* _Task goal_:
From the entries below, please output exactly the lines starting at the one containing "ATOM 82 N N" and ending at the one containing "ATOM 86 O O", both included.

*** Records for the exercise ***

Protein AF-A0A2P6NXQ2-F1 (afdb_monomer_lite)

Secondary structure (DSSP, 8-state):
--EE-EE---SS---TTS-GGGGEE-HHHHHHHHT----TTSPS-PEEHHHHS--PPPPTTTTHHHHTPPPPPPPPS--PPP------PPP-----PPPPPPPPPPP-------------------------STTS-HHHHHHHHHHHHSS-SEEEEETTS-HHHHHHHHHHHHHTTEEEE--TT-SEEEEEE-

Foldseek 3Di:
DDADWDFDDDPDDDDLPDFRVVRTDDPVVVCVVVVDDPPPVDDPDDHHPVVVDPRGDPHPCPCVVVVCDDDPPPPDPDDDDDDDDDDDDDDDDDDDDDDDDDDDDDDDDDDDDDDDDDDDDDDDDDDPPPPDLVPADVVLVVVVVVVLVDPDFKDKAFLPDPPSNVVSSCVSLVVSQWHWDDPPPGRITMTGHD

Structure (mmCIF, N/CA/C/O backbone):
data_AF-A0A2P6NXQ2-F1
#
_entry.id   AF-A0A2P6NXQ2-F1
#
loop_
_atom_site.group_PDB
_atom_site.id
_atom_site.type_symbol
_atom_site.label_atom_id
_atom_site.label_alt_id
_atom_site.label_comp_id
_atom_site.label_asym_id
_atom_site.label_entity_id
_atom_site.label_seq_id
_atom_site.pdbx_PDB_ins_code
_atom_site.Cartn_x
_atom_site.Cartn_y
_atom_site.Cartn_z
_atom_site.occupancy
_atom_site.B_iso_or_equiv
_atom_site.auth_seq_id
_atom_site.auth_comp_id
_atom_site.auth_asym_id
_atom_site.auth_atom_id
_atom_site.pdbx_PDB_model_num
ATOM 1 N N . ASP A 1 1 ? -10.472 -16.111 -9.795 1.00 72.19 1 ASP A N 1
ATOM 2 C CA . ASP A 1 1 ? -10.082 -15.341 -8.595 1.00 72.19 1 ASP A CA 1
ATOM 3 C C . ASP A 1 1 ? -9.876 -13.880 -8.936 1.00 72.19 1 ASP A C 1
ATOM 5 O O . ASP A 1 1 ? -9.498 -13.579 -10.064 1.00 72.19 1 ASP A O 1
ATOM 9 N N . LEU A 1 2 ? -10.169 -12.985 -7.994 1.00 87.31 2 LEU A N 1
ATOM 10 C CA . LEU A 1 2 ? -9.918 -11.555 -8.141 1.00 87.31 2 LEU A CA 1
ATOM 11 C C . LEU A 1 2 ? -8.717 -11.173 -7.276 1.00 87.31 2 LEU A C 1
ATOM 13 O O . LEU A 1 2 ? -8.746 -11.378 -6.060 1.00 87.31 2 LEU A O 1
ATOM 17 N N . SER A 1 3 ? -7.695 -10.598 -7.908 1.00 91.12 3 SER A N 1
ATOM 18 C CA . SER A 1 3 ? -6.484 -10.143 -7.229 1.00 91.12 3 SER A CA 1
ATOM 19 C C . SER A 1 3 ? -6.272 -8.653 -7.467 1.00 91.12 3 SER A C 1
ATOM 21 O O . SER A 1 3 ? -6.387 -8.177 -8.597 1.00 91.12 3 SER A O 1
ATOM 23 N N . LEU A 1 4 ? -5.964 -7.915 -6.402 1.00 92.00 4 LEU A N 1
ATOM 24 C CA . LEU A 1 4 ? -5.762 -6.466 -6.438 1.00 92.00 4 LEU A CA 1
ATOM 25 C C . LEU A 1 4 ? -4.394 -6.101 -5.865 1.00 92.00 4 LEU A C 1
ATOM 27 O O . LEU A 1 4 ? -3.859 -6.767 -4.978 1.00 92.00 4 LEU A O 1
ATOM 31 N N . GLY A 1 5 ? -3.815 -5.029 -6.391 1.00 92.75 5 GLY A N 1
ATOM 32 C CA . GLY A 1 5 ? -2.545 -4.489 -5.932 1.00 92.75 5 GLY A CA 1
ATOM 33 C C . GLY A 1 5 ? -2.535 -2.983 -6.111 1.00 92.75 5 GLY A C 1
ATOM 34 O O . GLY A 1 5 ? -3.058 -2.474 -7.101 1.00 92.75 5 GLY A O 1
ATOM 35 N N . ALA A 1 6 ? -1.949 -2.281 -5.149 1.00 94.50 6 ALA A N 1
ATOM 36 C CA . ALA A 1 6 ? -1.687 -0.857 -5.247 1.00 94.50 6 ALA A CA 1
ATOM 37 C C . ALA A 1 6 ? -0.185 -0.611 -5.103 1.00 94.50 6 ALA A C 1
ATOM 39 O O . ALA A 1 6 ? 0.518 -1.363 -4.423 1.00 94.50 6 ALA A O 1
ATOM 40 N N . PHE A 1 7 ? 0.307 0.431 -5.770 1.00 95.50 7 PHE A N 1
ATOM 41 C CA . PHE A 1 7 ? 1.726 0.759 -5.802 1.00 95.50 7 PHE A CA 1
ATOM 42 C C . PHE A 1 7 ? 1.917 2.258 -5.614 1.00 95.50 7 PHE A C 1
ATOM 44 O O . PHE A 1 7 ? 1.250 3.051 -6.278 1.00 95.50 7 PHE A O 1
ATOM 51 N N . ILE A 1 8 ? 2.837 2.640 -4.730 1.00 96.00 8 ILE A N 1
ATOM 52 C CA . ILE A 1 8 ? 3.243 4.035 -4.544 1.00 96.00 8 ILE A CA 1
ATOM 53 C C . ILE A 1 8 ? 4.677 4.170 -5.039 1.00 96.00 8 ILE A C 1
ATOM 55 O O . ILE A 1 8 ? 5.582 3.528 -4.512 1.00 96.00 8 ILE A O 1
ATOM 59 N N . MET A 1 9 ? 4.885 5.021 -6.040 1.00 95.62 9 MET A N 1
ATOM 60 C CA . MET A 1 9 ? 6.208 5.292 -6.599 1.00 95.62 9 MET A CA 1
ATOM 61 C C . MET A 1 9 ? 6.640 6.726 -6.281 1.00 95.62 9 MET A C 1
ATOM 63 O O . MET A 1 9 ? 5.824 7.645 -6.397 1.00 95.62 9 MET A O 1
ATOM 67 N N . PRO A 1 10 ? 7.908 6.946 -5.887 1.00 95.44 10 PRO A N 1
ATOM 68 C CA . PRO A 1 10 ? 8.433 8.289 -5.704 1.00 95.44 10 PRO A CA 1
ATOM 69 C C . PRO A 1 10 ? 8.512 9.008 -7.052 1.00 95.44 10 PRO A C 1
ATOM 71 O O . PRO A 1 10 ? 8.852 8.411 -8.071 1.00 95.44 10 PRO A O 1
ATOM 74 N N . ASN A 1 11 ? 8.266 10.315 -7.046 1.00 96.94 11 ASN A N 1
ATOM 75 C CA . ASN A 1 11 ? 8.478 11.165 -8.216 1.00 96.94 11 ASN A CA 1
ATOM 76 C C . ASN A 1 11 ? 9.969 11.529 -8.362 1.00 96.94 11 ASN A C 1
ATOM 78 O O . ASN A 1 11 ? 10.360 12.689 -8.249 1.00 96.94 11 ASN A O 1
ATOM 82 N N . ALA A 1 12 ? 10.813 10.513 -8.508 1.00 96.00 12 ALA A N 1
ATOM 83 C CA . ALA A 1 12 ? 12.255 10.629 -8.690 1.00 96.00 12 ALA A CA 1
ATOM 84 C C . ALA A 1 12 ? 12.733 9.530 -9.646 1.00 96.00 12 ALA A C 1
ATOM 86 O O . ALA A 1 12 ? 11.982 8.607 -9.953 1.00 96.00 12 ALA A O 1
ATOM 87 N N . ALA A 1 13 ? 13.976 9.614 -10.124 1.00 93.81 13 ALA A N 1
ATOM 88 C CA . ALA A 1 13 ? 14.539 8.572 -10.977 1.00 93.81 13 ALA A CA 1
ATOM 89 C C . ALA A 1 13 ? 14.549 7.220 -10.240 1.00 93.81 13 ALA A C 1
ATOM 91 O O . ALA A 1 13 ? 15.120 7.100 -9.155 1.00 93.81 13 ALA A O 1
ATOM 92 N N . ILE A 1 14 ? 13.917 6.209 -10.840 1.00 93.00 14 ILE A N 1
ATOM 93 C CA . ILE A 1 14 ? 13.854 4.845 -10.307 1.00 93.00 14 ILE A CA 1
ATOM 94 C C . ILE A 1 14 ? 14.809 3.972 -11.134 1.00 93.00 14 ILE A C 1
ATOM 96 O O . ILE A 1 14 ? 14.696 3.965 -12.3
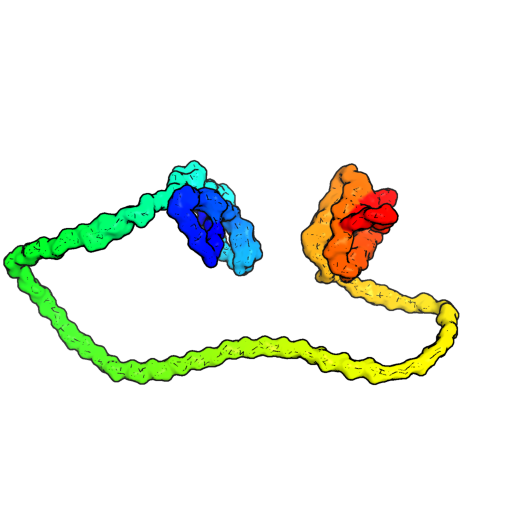61 1.00 93.00 14 ILE A O 1
ATOM 100 N N . PRO A 1 15 ? 15.746 3.236 -10.506 1.00 90.31 15 PRO A N 1
ATOM 101 C CA . PRO A 1 15 ? 16.619 2.315 -11.228 1.00 90.31 15 PRO A CA 1
ATOM 102 C C . PRO A 1 15 ? 15.801 1.214 -11.910 1.00 90.31 15 PRO A C 1
ATOM 104 O O . PRO A 1 15 ? 14.904 0.650 -11.280 1.00 90.31 15 PRO A O 1
ATOM 107 N N . ALA A 1 16 ? 16.152 0.856 -13.149 1.00 87.31 16 ALA A N 1
ATOM 108 C CA . ALA A 1 16 ? 15.447 -0.170 -13.927 1.00 87.31 16 ALA A CA 1
ATOM 109 C C . ALA A 1 16 ? 15.459 -1.559 -13.260 1.00 87.31 16 ALA A C 1
ATOM 111 O O . ALA A 1 16 ? 14.503 -2.315 -13.398 1.00 87.31 16 ALA A O 1
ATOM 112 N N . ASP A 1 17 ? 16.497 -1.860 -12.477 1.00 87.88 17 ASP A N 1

*** End of Records for the exercise ***

* _Task solution_:
ATOM 82 N N . ALA A 1 12 ? 10.813 10.513 -8.508 1.00 96.00 12 ALA A N 1
ATOM 83 C CA . ALA A 1 12 ? 12.255 10.629 -8.690 1.00 96.00 12 ALA A CA 1
ATOM 84 C C . ALA A 1 12 ? 12.733 9.530 -9.646 1.00 96.00 12 ALA A C 1
ATOM 86 O O . ALA A 1 12 ? 11.982 8.607 -9.953 1.00 96.00 12 ALA A O 1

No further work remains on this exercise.